### REQUIRED ACTION
When the line containing "ATOM 20 O O" appears in the data below, begin copying there and stop only after the line containing "ATOM 75 O O".

*** Begin section ***

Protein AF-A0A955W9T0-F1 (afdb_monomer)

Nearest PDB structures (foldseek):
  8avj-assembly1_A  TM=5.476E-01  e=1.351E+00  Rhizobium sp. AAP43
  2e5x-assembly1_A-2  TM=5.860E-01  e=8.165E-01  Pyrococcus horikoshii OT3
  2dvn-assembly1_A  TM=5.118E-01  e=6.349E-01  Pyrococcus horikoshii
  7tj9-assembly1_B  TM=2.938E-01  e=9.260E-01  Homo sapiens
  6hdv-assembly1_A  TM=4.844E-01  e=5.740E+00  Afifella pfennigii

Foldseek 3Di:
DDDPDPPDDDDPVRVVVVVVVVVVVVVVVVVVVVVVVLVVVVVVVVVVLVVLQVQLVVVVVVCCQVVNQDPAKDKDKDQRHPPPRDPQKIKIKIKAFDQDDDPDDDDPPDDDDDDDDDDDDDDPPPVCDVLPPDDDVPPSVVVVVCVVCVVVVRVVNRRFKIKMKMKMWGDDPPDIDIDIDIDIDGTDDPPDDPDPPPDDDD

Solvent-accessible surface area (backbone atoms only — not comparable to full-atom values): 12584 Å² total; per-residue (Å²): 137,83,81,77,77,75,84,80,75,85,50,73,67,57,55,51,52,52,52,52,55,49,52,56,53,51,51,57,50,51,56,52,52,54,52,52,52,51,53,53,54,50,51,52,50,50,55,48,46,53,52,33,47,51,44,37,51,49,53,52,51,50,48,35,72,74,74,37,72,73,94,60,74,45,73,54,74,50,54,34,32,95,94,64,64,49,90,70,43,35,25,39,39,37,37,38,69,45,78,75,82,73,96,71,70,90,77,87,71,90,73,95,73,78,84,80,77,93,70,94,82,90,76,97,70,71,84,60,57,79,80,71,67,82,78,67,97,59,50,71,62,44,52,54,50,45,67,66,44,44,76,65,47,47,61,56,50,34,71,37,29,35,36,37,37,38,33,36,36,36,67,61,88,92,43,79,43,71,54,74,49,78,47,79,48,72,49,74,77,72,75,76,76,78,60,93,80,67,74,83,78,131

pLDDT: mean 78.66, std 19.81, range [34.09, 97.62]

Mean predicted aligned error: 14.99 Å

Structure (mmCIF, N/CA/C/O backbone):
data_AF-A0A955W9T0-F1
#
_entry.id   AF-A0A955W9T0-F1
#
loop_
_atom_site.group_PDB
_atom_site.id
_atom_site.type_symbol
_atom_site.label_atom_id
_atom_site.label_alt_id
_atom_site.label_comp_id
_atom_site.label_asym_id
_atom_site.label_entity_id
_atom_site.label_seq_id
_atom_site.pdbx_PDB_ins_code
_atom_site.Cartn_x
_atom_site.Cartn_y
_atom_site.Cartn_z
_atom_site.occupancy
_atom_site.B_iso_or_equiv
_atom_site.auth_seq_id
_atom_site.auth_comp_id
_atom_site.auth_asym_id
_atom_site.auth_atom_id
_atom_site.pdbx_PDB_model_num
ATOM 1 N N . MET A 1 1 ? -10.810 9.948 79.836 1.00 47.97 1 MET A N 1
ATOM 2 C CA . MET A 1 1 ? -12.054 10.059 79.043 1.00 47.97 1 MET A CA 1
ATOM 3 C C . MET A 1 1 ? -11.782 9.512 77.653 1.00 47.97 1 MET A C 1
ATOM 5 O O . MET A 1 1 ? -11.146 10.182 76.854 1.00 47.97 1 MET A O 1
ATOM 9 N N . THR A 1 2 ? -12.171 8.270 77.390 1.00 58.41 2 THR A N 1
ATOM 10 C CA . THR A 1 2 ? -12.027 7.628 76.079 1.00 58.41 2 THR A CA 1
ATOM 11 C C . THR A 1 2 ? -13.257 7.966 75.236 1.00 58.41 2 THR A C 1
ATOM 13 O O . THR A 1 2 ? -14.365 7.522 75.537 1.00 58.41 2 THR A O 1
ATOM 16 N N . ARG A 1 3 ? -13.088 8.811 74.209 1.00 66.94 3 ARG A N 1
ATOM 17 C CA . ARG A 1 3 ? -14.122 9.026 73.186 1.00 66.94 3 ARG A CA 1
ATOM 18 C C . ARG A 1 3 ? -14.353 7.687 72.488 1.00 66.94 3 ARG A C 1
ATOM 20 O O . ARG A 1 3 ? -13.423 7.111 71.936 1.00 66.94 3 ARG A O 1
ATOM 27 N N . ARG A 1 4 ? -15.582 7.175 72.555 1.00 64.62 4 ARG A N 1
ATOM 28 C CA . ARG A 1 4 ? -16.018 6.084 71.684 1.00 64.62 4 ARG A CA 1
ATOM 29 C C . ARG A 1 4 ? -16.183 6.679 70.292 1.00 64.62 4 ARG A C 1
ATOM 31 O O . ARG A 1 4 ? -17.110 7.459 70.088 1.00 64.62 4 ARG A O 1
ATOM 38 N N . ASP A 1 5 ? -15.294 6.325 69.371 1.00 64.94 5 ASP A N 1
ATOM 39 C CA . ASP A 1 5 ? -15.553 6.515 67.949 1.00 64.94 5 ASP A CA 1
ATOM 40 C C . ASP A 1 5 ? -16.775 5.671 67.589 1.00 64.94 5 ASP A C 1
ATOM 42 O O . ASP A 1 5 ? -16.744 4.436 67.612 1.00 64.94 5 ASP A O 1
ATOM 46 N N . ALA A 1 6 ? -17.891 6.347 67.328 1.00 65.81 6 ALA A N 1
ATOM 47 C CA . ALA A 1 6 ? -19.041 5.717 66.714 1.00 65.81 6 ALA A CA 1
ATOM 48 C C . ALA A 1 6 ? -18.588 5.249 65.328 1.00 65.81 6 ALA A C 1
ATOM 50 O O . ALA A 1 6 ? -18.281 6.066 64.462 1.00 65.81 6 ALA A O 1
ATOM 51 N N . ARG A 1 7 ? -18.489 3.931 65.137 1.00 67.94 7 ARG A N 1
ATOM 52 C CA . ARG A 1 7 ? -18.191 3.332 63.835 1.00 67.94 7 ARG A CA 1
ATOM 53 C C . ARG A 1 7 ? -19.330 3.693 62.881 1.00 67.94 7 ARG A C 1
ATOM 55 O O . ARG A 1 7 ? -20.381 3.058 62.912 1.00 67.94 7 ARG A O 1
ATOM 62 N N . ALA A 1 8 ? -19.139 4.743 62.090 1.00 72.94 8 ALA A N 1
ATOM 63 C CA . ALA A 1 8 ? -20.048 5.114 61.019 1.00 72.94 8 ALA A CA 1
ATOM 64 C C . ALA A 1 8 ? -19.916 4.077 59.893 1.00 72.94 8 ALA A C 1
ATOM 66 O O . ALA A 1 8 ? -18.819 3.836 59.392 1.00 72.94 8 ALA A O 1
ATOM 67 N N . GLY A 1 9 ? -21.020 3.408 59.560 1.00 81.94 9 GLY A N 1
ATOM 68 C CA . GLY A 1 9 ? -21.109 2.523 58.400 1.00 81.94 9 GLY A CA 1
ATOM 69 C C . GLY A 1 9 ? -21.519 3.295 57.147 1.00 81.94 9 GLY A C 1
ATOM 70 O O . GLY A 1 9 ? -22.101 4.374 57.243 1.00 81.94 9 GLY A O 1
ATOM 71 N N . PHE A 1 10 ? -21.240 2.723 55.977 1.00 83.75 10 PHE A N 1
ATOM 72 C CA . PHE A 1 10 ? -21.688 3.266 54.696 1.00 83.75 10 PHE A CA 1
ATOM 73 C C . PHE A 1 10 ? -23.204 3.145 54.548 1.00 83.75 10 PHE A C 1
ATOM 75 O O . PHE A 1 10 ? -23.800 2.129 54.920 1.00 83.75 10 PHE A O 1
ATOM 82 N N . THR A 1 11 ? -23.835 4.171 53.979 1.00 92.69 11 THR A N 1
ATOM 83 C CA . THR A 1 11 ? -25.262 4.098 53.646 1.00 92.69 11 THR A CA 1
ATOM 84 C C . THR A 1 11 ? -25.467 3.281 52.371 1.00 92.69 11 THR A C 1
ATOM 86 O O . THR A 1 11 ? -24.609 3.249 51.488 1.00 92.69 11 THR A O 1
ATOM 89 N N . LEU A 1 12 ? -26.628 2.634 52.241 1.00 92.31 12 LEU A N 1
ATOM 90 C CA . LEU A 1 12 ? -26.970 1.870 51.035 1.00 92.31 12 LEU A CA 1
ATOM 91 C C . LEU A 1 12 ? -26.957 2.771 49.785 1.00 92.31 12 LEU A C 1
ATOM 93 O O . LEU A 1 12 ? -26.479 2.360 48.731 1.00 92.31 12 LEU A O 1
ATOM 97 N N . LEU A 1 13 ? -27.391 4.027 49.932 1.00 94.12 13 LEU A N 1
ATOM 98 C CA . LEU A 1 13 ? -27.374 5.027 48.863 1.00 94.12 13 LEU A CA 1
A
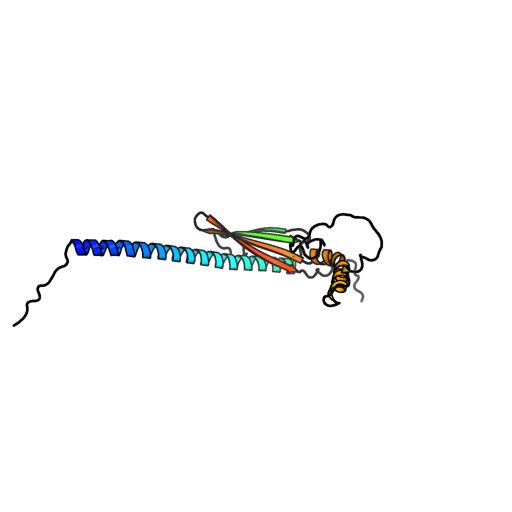TOM 99 C C . LEU A 1 13 ? -25.944 5.360 48.411 1.00 94.12 13 LEU A C 1
ATOM 101 O O . LEU A 1 13 ? -25.686 5.428 47.214 1.00 94.12 13 LEU A O 1
ATOM 105 N N . GLU A 1 14 ? -25.004 5.511 49.341 1.00 94.38 14 GLU A N 1
ATOM 106 C CA . GLU A 1 14 ? -23.605 5.825 49.031 1.00 94.38 14 GLU A CA 1
ATOM 107 C C . GLU A 1 14 ? -22.919 4.708 48.238 1.00 94.38 14 GLU A C 1
ATOM 109 O O . GLU A 1 14 ? -22.264 4.978 47.233 1.00 94.38 14 GLU A O 1
ATOM 114 N N . VAL A 1 15 ? -23.135 3.446 48.624 1.00 96.00 15 VAL A N 1
ATOM 115 C CA . VAL A 1 15 ? -22.590 2.294 47.888 1.00 96.00 15 VAL A CA 1
ATOM 116 C C . VAL A 1 15 ? -23.193 2.208 46.485 1.00 96.00 15 VAL A C 1
ATOM 118 O O . VAL A 1 15 ? -22.466 1.975 45.520 1.00 96.00 15 VAL A O 1
ATOM 121 N N . MET A 1 16 ? -24.501 2.446 46.341 1.00 95.69 16 MET A N 1
ATOM 122 C CA . MET A 1 16 ? -25.146 2.459 45.023 1.00 95.69 16 MET A CA 1
ATOM 123 C C . MET A 1 16 ? -24.576 3.556 44.117 1.00 95.69 16 MET A C 1
ATOM 125 O O . MET A 1 16 ? -24.292 3.
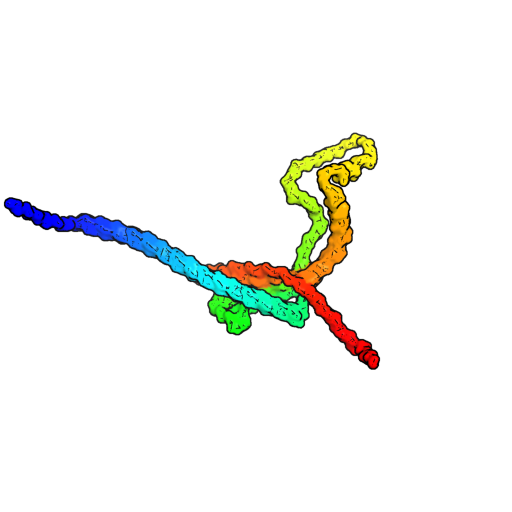293 42.949 1.00 95.69 16 MET A O 1
ATOM 129 N N . VAL A 1 17 ? -24.353 4.762 44.652 1.00 96.88 17 VAL A N 1
ATOM 130 C CA . VAL A 1 17 ? -23.748 5.873 43.901 1.00 96.88 17 VAL A CA 1
ATOM 131 C C . VAL A 1 17 ? -22.291 5.567 43.535 1.00 96.88 17 VAL A C 1
ATOM 133 O O . VAL A 1 17 ? -21.896 5.785 42.390 1.00 96.88 17 VAL A O 1
ATOM 136 N N . ALA A 1 18 ? -21.503 5.003 44.455 1.00 97.00 18 ALA A N 1
ATOM 137 C CA . ALA A 1 18 ? -20.112 4.631 44.196 1.00 97.00 18 ALA A CA 1
ATOM 138 C C . ALA A 1 18 ? -19.992 3.587 43.074 1.00 97.00 18 ALA A C 1
ATOM 140 O O . ALA A 1 18 ? -19.185 3.752 42.157 1.00 97.00 18 ALA A O 1
ATOM 141 N N . VAL A 1 19 ? -20.831 2.545 43.098 1.00 96.69 19 VAL A N 1
ATOM 142 C CA . VAL A 1 19 ? -20.850 1.514 42.048 1.00 96.69 19 VAL A CA 1
ATOM 143 C C . VAL A 1 19 ? -21.334 2.089 40.713 1.00 96.69 19 VAL A C 1
ATOM 145 O O . VAL A 1 19 ? -20.784 1.732 39.672 1.00 96.69 19 VAL A O 1
ATOM 148 N N . ALA A 1 20 ? -22.297 3.019 40.716 1.00 97.44 20 ALA A N 1
ATOM 149 C CA . ALA A 1 20 ? -22.755 3.684 39.495 1.00 97.44 20 ALA A CA 1
ATOM 150 C C . ALA A 1 20 ? -21.642 4.513 38.826 1.00 97.44 20 ALA A C 1
ATOM 152 O O . ALA A 1 20 ? -21.417 4.385 37.622 1.00 97.44 20 ALA A O 1
ATOM 153 N N . ILE A 1 21 ? -20.894 5.313 39.595 1.00 97.25 21 ILE A N 1
ATOM 154 C CA . ILE A 1 21 ? -19.759 6.098 39.075 1.00 97.25 21 ILE A CA 1
ATOM 155 C C . ILE A 1 21 ? -18.637 5.170 38.583 1.00 97.25 21 ILE A C 1
ATOM 157 O O . ILE A 1 21 ? -18.054 5.397 37.517 1.00 97.25 21 ILE A O 1
ATOM 161 N N . LEU A 1 22 ? -18.361 4.089 39.320 1.00 97.19 22 LEU A N 1
ATOM 162 C CA . LEU A 1 22 ? -17.377 3.084 38.919 1.00 97.19 22 LEU A CA 1
ATOM 163 C C . LEU A 1 22 ? -17.762 2.436 37.582 1.00 97.19 22 LEU A C 1
ATOM 165 O O . LEU A 1 22 ? -16.926 2.335 36.690 1.00 97.19 22 LEU A O 1
ATOM 169 N N . ALA A 1 23 ? -19.029 2.066 37.397 1.00 97.62 23 ALA A N 1
ATOM 170 C CA . ALA A 1 23 ? -19.497 1.471 36.149 1.00 97.62 23 ALA A CA 1
ATOM 171 C C . ALA A 1 23 ? -19.342 2.424 34.947 1.00 97.62 23 ALA A C 1
ATOM 173 O O . ALA A 1 23 ? -18.856 2.014 33.889 1.00 97.62 23 ALA A O 1
ATOM 174 N N . LEU A 1 24 ? -19.694 3.706 35.110 1.00 96.88 24 LEU A N 1
ATOM 175 C CA . LEU A 1 24 ? -19.558 4.713 34.050 1.00 96.88 24 LEU A CA 1
ATOM 176 C C . LEU A 1 24 ? -18.091 4.939 33.653 1.00 96.88 24 LEU A C 1
ATOM 178 O O . LEU A 1 24 ? -17.758 4.934 32.468 1.00 96.88 24 LEU A O 1
ATOM 182 N N . SER A 1 25 ? -17.206 5.085 34.641 1.00 97.56 25 SER A N 1
ATOM 183 C CA . SER A 1 25 ? -15.768 5.267 34.402 1.00 97.56 25 SER A CA 1
ATOM 184 C C . SER A 1 25 ? -15.122 4.042 33.748 1.00 97.56 25 SER A C 1
ATOM 186 O O . SER A 1 25 ? -14.382 4.183 32.775 1.00 97.56 25 SER A O 1
ATOM 188 N N . LEU A 1 26 ? -15.452 2.835 34.210 1.00 96.81 26 LEU A N 1
ATOM 189 C CA . LEU A 1 26 ? -14.930 1.595 33.642 1.00 96.81 26 LEU A CA 1
ATOM 190 C C . LEU A 1 26 ? -15.380 1.399 32.185 1.00 96.81 26 LEU A C 1
ATOM 192 O O . LEU A 1 26 ? -14.586 0.972 31.348 1.00 96.81 26 LEU A O 1
ATOM 196 N N . THR A 1 27 ? -16.618 1.783 31.859 1.00 96.12 27 THR A N 1
ATOM 197 C CA
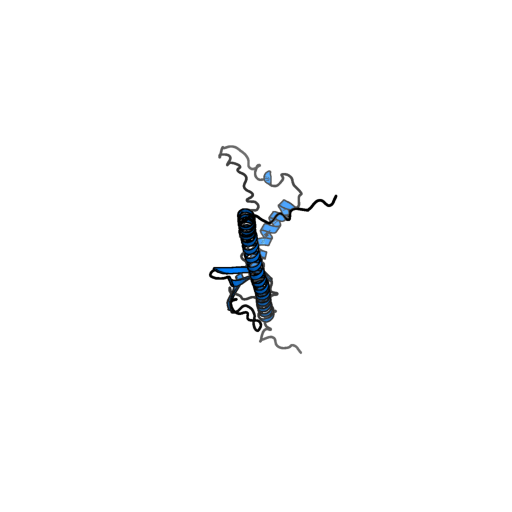 . THR A 1 27 ? -17.134 1.740 30.480 1.00 96.12 27 THR A CA 1
ATOM 198 C C . THR A 1 27 ? -16.335 2.658 29.551 1.00 96.12 27 THR A C 1
ATOM 200 O O . THR A 1 27 ? -15.950 2.244 28.457 1.00 96.12 27 THR A O 1
ATOM 203 N N . ALA A 1 28 ? -16.030 3.882 29.996 1.00 96.06 28 ALA A N 1
ATOM 204 C CA . ALA A 1 28 ? -15.215 4.827 29.229 1.00 96.06 28 ALA A CA 1
ATOM 205 C C . ALA A 1 28 ? -13.765 4.341 29.037 1.00 96.06 28 ALA A C 1
ATOM 207 O O . ALA A 1 28 ? -13.167 4.540 27.981 1.00 96.06 28 ALA A O 1
ATOM 208 N N . ILE A 1 29 ? -13.195 3.667 30.039 1.00 96.56 29 ILE A N 1
ATOM 209 C CA . ILE A 1 29 ? -11.850 3.090 29.941 1.00 96.56 29 ILE A CA 1
ATOM 210 C C . ILE A 1 29 ? -11.828 1.932 28.935 1.00 96.56 29 ILE A C 1
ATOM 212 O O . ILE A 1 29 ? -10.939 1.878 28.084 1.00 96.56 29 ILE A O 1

*** End section ***

### ANSWER TO THIS TASK
ATOM 20 O O . ARG A 1 3 ? -13.423 7.111 71.936 1.00 66.94 3 ARG A O 1
ATOM 27 N N . ARG A 1 4 ? -15.582 7.175 72.555 1.00 64.62 4 ARG A N 1
ATOM 28 C CA . ARG A 1 4 ? -16.018 6.084 71.684 1.00 64.62 4 ARG A CA 1
ATOM 29 C C . ARG A 1 4 ? -16.183 6.679 70.292 1.00 64.62 4 ARG A C 1
ATOM 31 O O . ARG A 1 4 ? -17.110 7.459 70.088 1.00 64.62 4 ARG A O 1
ATOM 38 N N . ASP A 1 5 ? -15.294 6.325 69.371 1.00 64.94 5 ASP A N 1
ATOM 39 C CA . ASP A 1 5 ? -15.553 6.515 67.949 1.00 64.94 5 ASP A CA 1
ATOM 40 C C . ASP A 1 5 ? -16.775 5.671 67.589 1.00 64.94 5 ASP A C 1
ATOM 42 O O . ASP A 1 5 ? -16.744 4.436 67.612 1.00 64.94 5 ASP A O 1
ATOM 46 N N . ALA A 1 6 ? -17.891 6.347 67.328 1.00 65.81 6 ALA A N 1
ATOM 47 C CA . ALA A 1 6 ? -19.041 5.717 66.714 1.00 65.81 6 ALA A CA 1
ATOM 48 C C . ALA A 1 6 ? -18.588 5.249 65.328 1.00 65.81 6 ALA A C 1
ATOM 50 O O . ALA A 1 6 ? -18.281 6.066 64.462 1.00 65.81 6 ALA A O 1
ATOM 51 N N . ARG A 1 7 ? -18.489 3.931 65.137 1.00 67.94 7 ARG A N 1
ATOM 52 C CA . ARG A 1 7 ? -18.191 3.332 63.835 1.00 67.94 7 ARG A CA 1
ATOM 53 C C . ARG A 1 7 ? -19.330 3.693 62.881 1.00 67.94 7 ARG A C 1
ATOM 55 O O . ARG A 1 7 ? -20.381 3.058 62.912 1.00 67.94 7 ARG A O 1
ATOM 62 N N . ALA A 1 8 ? -19.139 4.743 62.090 1.00 72.94 8 ALA A N 1
ATOM 63 C CA . ALA A 1 8 ? -20.048 5.114 61.019 1.00 72.94 8 ALA A CA 1
ATOM 64 C C . ALA A 1 8 ? -19.916 4.077 59.893 1.00 72.94 8 ALA A C 1
ATOM 66 O O . ALA A 1 8 ? -18.819 3.836 59.392 1.00 72.94 8 ALA A O 1
ATOM 67 N N . GLY A 1 9 ? -21.020 3.408 59.560 1.00 81.94 9 GLY A N 1
ATOM 68 C CA . GLY A 1 9 ? -21.109 2.523 58.400 1.00 81.94 9 GLY A CA 1
ATOM 69 C C . GLY A 1 9 ? -21.519 3.295 57.147 1.00 81.94 9 GLY A C 1
ATOM 70 O O . GLY A 1 9 ? -22.101 4.374 57.243 1.00 81.94 9 GLY A O 1
ATOM 71 N N . PHE A 1 10 ? -21.240 2.723 55.977 1.00 83.75 10 PHE A N 1
ATOM 72 C CA . PHE A 1 10 ? -21.688 3.266 54.696 1.00 83.75 10 PHE A CA 1
ATOM 73 C C . PHE A 1 10 ? -23.204 3.145 54.548 1.00 83.75 10 PHE A C 1
ATOM 75 O O . PHE A 1 10 ? -23.800 2.129 54.920 1.00 83.75 10 PHE A O 1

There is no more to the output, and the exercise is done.